◆ What to produce:
For the records below, print the lines from the line with "ATOM 62 C C" through the line with "ATOM 76 O O" exactly as written; include both end lines and exclude the rest.

:: Records for processing ::

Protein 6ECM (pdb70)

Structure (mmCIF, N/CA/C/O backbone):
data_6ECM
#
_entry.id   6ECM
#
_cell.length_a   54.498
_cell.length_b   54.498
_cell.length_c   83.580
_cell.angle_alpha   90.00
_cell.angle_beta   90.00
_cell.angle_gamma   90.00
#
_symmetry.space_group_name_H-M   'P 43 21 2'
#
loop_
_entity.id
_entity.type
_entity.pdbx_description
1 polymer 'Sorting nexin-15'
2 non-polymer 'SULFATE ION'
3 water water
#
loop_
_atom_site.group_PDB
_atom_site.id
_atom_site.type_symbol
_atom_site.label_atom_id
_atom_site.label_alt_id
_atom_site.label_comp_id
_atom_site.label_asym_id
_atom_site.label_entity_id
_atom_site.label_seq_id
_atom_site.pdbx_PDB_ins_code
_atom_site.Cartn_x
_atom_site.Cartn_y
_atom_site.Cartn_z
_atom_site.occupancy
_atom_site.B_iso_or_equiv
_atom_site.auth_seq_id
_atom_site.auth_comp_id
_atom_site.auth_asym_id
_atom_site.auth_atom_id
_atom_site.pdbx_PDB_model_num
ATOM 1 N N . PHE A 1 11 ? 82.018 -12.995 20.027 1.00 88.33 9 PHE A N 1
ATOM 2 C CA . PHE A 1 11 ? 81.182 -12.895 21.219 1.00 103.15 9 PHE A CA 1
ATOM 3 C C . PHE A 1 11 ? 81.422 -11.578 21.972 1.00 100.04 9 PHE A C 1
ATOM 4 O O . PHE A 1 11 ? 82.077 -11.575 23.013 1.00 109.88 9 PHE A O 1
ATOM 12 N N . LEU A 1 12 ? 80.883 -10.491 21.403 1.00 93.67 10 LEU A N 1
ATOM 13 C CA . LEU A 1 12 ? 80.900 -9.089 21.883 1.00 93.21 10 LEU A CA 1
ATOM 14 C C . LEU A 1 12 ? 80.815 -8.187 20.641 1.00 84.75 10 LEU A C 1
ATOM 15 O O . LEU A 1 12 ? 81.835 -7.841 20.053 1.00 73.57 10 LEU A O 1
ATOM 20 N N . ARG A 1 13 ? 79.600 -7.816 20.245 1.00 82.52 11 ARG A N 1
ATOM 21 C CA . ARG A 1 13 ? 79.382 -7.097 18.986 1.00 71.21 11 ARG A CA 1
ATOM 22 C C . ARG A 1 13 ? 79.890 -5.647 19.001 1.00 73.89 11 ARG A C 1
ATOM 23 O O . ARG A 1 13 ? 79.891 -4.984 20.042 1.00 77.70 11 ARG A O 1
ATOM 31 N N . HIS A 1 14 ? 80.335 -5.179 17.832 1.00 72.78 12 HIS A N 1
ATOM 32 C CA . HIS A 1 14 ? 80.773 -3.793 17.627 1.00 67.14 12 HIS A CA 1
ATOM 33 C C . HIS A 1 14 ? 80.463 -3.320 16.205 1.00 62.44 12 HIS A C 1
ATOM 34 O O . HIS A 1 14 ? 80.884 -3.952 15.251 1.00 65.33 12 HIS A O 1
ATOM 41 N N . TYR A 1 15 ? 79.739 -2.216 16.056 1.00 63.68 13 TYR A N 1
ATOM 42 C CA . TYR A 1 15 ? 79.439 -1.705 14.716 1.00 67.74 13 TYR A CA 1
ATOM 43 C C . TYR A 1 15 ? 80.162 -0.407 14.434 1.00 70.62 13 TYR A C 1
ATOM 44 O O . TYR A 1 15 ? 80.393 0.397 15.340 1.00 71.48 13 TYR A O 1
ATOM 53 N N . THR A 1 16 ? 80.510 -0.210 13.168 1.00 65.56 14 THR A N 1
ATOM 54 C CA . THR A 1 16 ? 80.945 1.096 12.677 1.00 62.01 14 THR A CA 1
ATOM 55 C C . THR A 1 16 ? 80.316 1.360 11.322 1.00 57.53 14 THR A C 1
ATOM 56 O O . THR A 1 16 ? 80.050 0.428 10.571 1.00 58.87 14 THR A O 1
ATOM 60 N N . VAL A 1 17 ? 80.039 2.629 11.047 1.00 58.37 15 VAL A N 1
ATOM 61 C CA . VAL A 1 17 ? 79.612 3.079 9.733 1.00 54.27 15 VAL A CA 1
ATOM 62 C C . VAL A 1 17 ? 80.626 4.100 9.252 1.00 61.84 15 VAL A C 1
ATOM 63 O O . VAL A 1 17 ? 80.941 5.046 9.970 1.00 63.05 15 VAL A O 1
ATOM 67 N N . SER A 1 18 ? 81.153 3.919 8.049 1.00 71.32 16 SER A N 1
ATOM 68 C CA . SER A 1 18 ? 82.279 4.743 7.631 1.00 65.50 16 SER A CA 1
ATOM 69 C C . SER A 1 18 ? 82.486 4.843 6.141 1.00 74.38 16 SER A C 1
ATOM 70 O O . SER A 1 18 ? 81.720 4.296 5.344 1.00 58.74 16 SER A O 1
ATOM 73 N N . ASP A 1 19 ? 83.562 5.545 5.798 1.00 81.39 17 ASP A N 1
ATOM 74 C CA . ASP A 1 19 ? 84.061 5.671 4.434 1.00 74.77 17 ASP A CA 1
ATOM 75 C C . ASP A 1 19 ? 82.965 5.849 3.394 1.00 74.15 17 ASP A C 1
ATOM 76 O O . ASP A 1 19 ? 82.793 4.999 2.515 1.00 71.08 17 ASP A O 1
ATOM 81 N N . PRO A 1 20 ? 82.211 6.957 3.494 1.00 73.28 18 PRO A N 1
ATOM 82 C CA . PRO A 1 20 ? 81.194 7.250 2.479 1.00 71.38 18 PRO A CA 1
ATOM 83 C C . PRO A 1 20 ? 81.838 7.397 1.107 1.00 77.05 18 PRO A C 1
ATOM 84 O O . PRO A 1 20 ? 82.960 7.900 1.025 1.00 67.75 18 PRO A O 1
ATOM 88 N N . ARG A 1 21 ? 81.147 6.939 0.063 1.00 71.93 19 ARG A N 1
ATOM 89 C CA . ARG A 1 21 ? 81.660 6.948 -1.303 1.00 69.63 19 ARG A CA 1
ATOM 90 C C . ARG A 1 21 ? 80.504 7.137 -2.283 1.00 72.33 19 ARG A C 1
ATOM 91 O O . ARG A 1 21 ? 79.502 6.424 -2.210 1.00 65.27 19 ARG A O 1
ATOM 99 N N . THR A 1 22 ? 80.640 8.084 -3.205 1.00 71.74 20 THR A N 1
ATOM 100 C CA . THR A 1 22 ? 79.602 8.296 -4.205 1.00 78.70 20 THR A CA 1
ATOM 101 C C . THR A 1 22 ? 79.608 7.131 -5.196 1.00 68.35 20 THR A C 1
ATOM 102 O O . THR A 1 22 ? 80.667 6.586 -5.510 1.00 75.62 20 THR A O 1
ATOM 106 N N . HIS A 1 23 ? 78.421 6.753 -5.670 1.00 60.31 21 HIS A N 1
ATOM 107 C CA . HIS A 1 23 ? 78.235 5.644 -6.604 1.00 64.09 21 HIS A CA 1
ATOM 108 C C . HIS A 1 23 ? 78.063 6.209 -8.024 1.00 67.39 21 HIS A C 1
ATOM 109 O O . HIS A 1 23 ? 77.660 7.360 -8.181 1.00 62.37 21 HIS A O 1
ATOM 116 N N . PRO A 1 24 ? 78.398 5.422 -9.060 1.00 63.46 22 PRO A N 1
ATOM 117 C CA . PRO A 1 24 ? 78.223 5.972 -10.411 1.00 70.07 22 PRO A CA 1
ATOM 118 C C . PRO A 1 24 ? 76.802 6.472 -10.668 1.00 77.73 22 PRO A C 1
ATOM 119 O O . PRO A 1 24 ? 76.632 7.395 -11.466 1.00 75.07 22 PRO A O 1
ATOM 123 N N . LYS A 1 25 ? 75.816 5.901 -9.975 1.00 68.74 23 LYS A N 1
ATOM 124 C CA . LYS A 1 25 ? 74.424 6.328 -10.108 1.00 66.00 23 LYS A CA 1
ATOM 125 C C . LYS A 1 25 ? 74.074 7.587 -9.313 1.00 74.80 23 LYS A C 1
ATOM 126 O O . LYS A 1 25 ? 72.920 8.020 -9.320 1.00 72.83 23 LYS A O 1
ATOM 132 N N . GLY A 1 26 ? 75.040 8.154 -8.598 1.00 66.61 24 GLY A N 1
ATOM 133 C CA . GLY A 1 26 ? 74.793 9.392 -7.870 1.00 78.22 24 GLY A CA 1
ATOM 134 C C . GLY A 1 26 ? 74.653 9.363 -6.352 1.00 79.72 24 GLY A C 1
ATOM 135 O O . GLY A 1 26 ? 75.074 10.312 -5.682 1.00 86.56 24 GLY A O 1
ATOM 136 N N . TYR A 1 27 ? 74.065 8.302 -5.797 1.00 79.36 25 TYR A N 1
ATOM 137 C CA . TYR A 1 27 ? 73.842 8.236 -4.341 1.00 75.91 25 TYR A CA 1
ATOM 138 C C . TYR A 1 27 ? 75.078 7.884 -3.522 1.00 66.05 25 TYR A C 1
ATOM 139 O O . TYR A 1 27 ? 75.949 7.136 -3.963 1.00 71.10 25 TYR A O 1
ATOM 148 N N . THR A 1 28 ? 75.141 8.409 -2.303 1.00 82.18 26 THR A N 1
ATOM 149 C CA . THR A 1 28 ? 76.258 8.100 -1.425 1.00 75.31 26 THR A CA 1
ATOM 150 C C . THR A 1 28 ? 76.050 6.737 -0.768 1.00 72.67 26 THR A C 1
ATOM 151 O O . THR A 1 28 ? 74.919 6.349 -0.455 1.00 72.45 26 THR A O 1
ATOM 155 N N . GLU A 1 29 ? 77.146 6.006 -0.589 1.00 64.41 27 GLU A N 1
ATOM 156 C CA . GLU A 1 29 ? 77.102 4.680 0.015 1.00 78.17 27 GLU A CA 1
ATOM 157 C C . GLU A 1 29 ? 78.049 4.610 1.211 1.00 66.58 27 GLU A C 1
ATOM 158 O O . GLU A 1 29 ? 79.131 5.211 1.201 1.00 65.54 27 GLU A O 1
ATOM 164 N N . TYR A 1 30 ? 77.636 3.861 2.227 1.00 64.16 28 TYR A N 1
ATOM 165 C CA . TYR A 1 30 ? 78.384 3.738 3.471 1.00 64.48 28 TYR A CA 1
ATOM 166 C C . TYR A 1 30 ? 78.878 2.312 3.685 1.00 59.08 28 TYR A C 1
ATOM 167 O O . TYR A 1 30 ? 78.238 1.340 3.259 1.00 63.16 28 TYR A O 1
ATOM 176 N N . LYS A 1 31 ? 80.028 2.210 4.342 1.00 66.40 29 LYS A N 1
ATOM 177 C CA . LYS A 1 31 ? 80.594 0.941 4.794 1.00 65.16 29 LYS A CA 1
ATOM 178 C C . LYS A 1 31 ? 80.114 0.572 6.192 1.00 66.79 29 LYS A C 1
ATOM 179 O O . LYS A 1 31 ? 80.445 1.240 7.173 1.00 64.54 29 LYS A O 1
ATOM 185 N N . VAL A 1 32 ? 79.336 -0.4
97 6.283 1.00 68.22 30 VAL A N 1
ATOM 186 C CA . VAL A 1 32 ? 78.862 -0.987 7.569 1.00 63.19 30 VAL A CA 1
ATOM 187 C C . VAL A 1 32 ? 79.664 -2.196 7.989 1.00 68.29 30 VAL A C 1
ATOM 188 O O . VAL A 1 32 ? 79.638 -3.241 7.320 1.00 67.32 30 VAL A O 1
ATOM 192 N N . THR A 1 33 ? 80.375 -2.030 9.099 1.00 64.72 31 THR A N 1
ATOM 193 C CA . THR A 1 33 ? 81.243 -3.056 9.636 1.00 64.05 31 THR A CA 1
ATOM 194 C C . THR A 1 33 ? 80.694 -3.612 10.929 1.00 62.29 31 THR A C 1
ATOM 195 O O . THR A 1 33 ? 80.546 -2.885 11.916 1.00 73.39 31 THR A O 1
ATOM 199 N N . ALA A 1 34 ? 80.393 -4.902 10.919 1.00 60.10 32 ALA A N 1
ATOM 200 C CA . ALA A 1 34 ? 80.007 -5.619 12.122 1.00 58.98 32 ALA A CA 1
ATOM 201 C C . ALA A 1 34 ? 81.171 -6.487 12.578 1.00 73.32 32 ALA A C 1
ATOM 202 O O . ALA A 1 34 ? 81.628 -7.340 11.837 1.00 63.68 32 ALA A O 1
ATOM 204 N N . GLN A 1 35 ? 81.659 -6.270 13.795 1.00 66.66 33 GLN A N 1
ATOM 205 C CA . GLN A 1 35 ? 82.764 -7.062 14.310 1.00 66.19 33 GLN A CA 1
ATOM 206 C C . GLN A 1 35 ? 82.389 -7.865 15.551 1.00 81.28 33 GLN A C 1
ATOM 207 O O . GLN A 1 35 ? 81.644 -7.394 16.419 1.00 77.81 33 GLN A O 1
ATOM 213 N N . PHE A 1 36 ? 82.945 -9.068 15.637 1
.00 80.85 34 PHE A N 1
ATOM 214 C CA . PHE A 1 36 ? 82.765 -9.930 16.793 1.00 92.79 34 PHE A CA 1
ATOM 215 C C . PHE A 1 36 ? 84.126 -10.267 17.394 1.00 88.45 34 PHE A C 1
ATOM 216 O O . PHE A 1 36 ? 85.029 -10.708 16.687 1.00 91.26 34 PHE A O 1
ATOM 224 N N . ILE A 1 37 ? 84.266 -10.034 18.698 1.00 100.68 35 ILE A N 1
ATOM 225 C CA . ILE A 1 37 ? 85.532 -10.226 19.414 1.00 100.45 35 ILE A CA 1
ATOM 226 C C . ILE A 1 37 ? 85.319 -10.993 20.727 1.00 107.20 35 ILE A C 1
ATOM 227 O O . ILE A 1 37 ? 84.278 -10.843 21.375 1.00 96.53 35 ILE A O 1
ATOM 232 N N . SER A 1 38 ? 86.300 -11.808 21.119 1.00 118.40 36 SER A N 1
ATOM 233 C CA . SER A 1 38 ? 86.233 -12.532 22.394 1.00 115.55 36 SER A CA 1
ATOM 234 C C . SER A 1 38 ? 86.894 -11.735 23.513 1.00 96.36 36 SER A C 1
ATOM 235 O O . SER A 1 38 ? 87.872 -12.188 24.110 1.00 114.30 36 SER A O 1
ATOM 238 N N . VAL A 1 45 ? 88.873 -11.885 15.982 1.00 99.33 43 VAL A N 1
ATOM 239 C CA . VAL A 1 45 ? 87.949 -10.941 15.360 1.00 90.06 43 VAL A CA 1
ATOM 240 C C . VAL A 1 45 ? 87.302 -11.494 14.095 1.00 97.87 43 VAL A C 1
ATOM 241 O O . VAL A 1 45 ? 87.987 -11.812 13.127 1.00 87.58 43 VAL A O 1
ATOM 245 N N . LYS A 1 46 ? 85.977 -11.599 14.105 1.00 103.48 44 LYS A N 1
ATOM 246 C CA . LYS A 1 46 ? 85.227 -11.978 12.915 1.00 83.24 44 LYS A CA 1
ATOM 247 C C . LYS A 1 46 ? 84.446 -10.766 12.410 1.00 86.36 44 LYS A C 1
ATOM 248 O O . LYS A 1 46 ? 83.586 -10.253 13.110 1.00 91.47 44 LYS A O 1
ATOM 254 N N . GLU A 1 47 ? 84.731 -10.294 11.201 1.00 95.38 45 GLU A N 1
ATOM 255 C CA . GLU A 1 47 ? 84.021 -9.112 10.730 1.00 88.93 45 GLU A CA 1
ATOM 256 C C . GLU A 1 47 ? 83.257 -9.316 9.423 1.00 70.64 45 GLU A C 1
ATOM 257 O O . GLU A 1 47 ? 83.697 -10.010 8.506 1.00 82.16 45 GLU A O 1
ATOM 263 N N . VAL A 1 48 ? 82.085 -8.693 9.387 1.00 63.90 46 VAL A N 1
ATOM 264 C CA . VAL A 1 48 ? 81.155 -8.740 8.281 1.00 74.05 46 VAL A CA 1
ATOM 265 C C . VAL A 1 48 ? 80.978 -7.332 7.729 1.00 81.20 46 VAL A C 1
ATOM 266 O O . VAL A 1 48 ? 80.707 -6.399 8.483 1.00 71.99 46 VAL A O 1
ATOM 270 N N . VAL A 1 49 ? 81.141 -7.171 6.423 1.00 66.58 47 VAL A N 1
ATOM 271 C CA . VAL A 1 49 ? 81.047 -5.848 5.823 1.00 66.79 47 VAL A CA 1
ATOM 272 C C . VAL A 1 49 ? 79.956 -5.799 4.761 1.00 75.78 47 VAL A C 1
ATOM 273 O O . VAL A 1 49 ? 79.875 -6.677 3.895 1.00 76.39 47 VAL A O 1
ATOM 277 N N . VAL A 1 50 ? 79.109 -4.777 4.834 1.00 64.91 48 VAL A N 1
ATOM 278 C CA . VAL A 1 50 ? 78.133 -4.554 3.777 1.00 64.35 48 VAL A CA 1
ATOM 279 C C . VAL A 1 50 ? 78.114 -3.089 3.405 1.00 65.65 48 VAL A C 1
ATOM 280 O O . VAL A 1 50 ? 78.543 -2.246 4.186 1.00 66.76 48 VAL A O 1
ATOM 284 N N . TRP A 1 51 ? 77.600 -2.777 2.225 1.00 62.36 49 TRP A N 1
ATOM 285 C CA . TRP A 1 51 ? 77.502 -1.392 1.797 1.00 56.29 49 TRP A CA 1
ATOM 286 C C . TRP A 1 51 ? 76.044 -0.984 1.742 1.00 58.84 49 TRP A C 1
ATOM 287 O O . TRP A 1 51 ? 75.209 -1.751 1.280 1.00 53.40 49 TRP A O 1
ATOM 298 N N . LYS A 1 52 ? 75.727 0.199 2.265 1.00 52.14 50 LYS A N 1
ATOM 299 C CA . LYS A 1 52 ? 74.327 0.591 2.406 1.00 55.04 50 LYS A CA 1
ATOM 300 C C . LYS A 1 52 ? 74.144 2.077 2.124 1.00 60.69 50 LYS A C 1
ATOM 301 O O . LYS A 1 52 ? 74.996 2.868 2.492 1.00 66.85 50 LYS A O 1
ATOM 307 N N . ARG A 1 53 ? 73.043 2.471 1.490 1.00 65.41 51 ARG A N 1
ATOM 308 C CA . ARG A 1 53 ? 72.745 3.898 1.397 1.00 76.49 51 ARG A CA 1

:::

◆ Output of the exercise:
ATOM 62 C C . VAL A 1 17 ? 80.626 4.100 9.252 1.00 61.84 15 VAL A C 1
ATOM 63 O O . VAL A 1 17 ? 80.941 5.046 9.970 1.00 63.05 15 VAL A O 1
ATOM 67 N N . SER A 1 18 ? 81.153 3.919 8.049 1.00 71.32 16 SER A N 1
ATOM 68 C CA . SER A 1 18 ? 82.279 4.743 7.631 1.00 65.50 16 SER A CA 1
ATOM 69 C C . SER A 1 18 ? 82.486 4.843 6.141 1.00 74.38 16 SER A C 1
ATOM 70 O O . SER A 1 18 ? 81.720 4.296 5.344 1.00 58.74 16 SER A O 1
ATOM 73 N N . ASP A 1 19 ? 83.562 5.545 5.798 1.00 81.39 17 ASP A N 1
ATOM 74 C CA . ASP A 1 19 ? 84.061 5.671 4.434 1.00 74.77 17 ASP A CA 1
ATOM 75 C C . ASP A 1 19 ? 82.965 5.849 3.394 1.00 74.15 17 ASP A C 1
ATOM 76 O O . ASP A 1 19 ? 82.793 4.999 2.515 1.00 71.08 17 ASP A O 1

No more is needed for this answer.